Stops later, when I get off, it seems as if I’ve stepped into a movie on pause the whole last year. I tug my things past a totaled car and yards of ankle-length grass, past a bent street pole and a pair of tagged stop signs, tug it up to the front gate of the Piedmonts, a weathered apartment complex enclosed by a tall wrought-iron fence. I buzz and smoke the next-to-last cig in my pack while I wait. The lady that shows clasps my hand in hers with strength. She leads me to a building in the back that houses an office furnished with an oak desk, lawn chairs, and a rack of color-coded keys. She hands me a sheet and tells me to read it with care. It’s our rules, she says. Rules beyond your program contract. She tells me the complex is a drug-free zone, that any tenant caught on the premises with drugs or paraphernalia will be reported to the police and put out.

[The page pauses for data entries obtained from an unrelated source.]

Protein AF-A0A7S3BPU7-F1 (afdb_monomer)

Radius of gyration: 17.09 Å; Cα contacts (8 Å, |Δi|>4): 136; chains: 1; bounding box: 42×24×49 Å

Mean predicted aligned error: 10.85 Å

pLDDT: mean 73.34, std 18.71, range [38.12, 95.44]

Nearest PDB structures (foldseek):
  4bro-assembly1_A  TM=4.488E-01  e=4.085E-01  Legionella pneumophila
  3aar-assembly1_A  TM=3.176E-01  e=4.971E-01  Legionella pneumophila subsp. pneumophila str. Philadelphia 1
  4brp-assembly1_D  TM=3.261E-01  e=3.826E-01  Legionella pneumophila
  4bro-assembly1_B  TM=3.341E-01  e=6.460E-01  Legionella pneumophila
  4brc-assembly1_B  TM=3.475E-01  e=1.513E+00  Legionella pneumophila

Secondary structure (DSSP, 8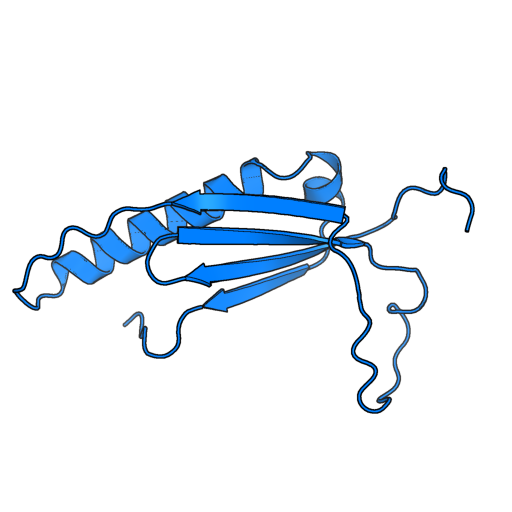-state):
--TT---S-EEEEEEEETTEEEEEEEE--TTSSS-------------SEEEEEE----------THHHHHHHHHHHHHHHHHHHHS-HHHHHTEEEEEEEE-TT----

Foldseek 3Di:
DPPPDDALAWEKEWEADPWWIKIFIFGDDPVVPDDDDDPDPPPPGPTPDMFIDTDDDDPDPDDDPVVLVVVVVRVVVRVVVNLVPDDPVNNVRYPYYHYHYDPPDDDD

Sequence (108 aa):
ADPTTQPSAYVIGVDFGTSGARAAAVPLTSGLAGGGGGDGAEANTVPSFESRVGYEYERHEAAGCGRDAARCSAWRAALREVLLALPGEVRAKCRAVAVDGTSATTVV

Solvent-accessible surface area (backbone atoms only — not comparable to full-atom values): 6805 Å² total; per-residue (Å²): 131,72,92,78,71,72,69,83,31,24,38,33,43,32,40,37,55,100,50,29,32,36,28,34,34,34,67,50,58,87,77,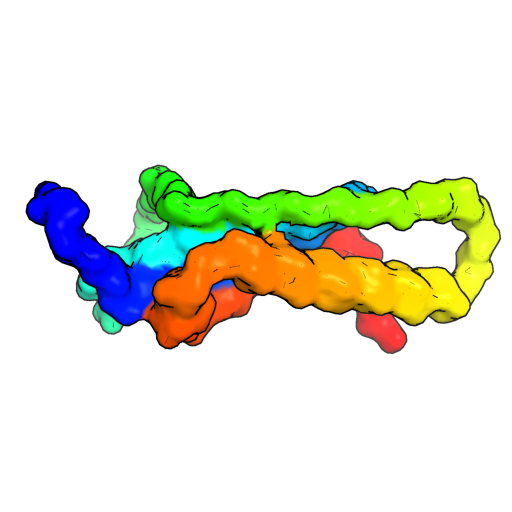76,81,59,88,73,95,69,85,84,73,81,70,86,70,73,55,81,42,77,31,71,38,78,48,89,75,81,90,68,93,73,91,58,79,74,51,57,56,54,50,52,49,52,51,53,50,38,52,50,49,24,60,68,66,46,56,69,66,55,64,75,29,48,78,47,76,48,79,47,63,58,86,91,73,81,89,128

Organism: NCBI:txid676789

Structure (mmCIF, N/CA/C/O backbone):
data_AF-A0A7S3BPU7-F1
#
_entry.id   AF-A0A7S3BPU7-F1
#
loop_
_atom_site.group_PDB
_atom_site.id
_atom_site.type_symbol
_atom_site.label_atom_id
_atom_site.label_alt_id
_atom_site.label_comp_id
_atom_site.label_asym_id
_atom_site.label_entity_id
_atom_site.label_seq_id
_atom_site.pdbx_PDB_ins_code
_atom_site.Cartn_x
_atom_site.Cartn_y
_atom_site.Cartn_z
_atom_site.occupancy
_atom_site.B_iso_or_equiv
_atom_site.auth_seq_id
_atom_site.auth_comp_id
_atom_site.auth_asym_id
_atom_site.auth_atom_id
_atom_site.pdbx_PDB_model_num
ATOM 1 N N . ALA A 1 1 ? -16.704 13.030 18.389 1.00 51.09 1 ALA A N 1
ATOM 2 C CA . ALA A 1 1 ? -16.078 11.741 18.736 1.00 51.09 1 ALA A CA 1
ATOM 3 C C . ALA A 1 1 ? -14.941 12.034 19.700 1.00 51.09 1 ALA A C 1
ATOM 5 O O . ALA A 1 1 ? -14.270 13.040 19.505 1.00 51.09 1 ALA A O 1
ATOM 6 N N . ASP A 1 2 ? -14.785 11.237 20.752 1.00 45.72 2 ASP A N 1
ATOM 7 C CA . ASP A 1 2 ? -13.675 11.366 21.699 1.00 45.72 2 ASP A CA 1
ATOM 8 C C . ASP A 1 2 ? -12.333 11.181 20.954 1.00 45.72 2 ASP A C 1
ATOM 10 O O . ASP A 1 2 ? -12.148 10.134 20.325 1.00 45.72 2 ASP A O 1
ATOM 14 N N . PRO A 1 3 ? -11.408 12.162 20.980 1.00 53.47 3 PRO A N 1
ATOM 15 C CA . PRO A 1 3 ? -10.114 12.060 20.301 1.00 53.47 3 PRO A CA 1
ATOM 16 C C . PRO A 1 3 ? -9.206 10.955 20.870 1.00 53.47 3 PRO A C 1
ATOM 18 O O . PRO A 1 3 ? -8.150 10.689 20.303 1.00 53.47 3 PRO A O 1
ATOM 21 N N . THR A 1 4 ? -9.591 10.304 21.972 1.00 54.84 4 THR A N 1
ATOM 22 C CA . THR A 1 4 ? -8.816 9.227 22.603 1.00 54.84 4 THR A CA 1
ATOM 23 C C . THR A 1 4 ? -9.159 7.827 22.091 1.00 54.84 4 THR A C 1
ATOM 25 O O . THR A 1 4 ? -8.415 6.880 22.355 1.00 54.84 4 THR A O 1
ATOM 28 N N . THR A 1 5 ? -10.247 7.662 21.328 1.00 68.12 5 THR A N 1
ATOM 29 C CA . THR A 1 5 ? -10.610 6.343 20.794 1.00 68.12 5 THR A CA 1
ATOM 30 C C . THR A 1 5 ? -9.757 6.025 19.570 1.00 68.12 5 THR A C 1
ATOM 32 O O . THR A 1 5 ? -10.092 6.385 18.442 1.00 68.12 5 THR A O 1
ATOM 35 N N . GLN A 1 6 ? -8.638 5.337 19.802 1.00 73.25 6 GLN A N 1
ATOM 36 C CA . GLN A 1 6 ? -7.804 4.801 18.729 1.00 73.25 6 GLN A CA 1
ATOM 37 C C . GLN A 1 6 ? -8.620 3.848 17.839 1.00 73.25 6 GLN A C 1
ATOM 39 O O . GLN A 1 6 ? -9.370 3.015 18.364 1.00 73.25 6 GLN A O 1
ATOM 44 N N . PRO A 1 7 ? -8.457 3.899 16.506 1.00 82.81 7 PRO A N 1
ATOM 45 C CA . PRO A 1 7 ? -9.125 2.973 15.603 1.00 82.81 7 PRO A CA 1
ATOM 46 C C . PRO A 1 7 ? -8.795 1.516 15.946 1.00 82.81 7 PRO A C 1
ATOM 48 O O . PRO A 1 7 ? -7.654 1.164 16.273 1.00 82.81 7 PRO A O 1
ATOM 51 N N . SER A 1 8 ? -9.796 0.643 15.849 1.00 87.81 8 SER A N 1
ATOM 52 C CA . SER A 1 8 ? -9.619 -0.803 16.032 1.00 87.81 8 SER A CA 1
ATOM 53 C C . SER A 1 8 ? -9.098 -1.494 14.769 1.00 87.81 8 SER A C 1
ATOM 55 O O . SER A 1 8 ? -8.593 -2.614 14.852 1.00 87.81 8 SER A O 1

She leads me to my unit, offers a canned script of assurances, and skirts off the moment I turn the bolt. I drop my bags and kick my heels off by the front door. Someone has slapped fresh paint on the walls, shampooed streaks in the carpet, nice touches, but a front room won’t tell you whether you can stand a place. To know that, you best get to checking the bathroom. How wide this bathroom is, if you stretch out your arms you can palm both walls, and how high, if I hadn’t kicked off my heels, I could almost touch the fan.. The tile is mismatched and curls where it should lie down. The tub and toilet are scrubbed to off white. When I trust the faucet, it spits rusted water that takes a moment to stream clear.
You’ve been here before, I tell myself. Weaker and with less to lose.
&
nbsp; I take a long breath in.
Let a big breath out.
Take a long breath in.
Exhale—enormous.
Air sucks through the fan. Cold tile bites through a hole in my stockings. I take out the picture of my boys and wedge it in a corner of the mirror and hit the light switch. The bulb flickers to a soft glow and I finger the photo’s curled edges—see my three boys, my precious loves, in all the light there is.
Chapter 4
… but it’s tough when most years, most days,
she looks so vintage.
—Champ
Back when we were straight. When we were living with my great-grands in the house on Sixth, home, back when Mom’s checks kept me and KJ laced in new shirts and laden with toys, back when she kept a corporate job that paid a bonus, back then Mom came home at the same time day in, day out. I’d sit at my window and watch her pull up (we kept a new ride back then), and would book to the top of the steps and damn near implode waiting for her to sway through the door dressed to impress the world in wool-blend pants and silk blouse or a skirt suit with a broach pinned to her lapel, plus jewels you could hock for a new self on her fingers and wrists. The routine. Mom would say my name the way only she could, the way only she can, and flash a smile that never seemed even infinitesimally fake. Then she’d call me down, doff the tenny shoes she wore to and from work but never anywhere else, bright white shoes she kept stitched with sparkling double-knotted laces yanked so tight it’s a wonder her feet never fell off from lack of blood. My mother would grip me in one of her spine-bending-breath-stopping hugs, set me free, and, while I was working to catch my wind, would shuffle off towards the kitchen where my great-grandparents, Mama Liza and Bubba, were waiting to hear of her day. My M.O. was I’d lag, wait till Mom was well out of sight, snatch up her tennies, untie her tight-ass knots, loosen the laces so she could slip them on the next morning no hassles. Set them side by side, and vanish before anyone in the house witnessed. It was the most I could do for her back then and may be the most I have done for her since.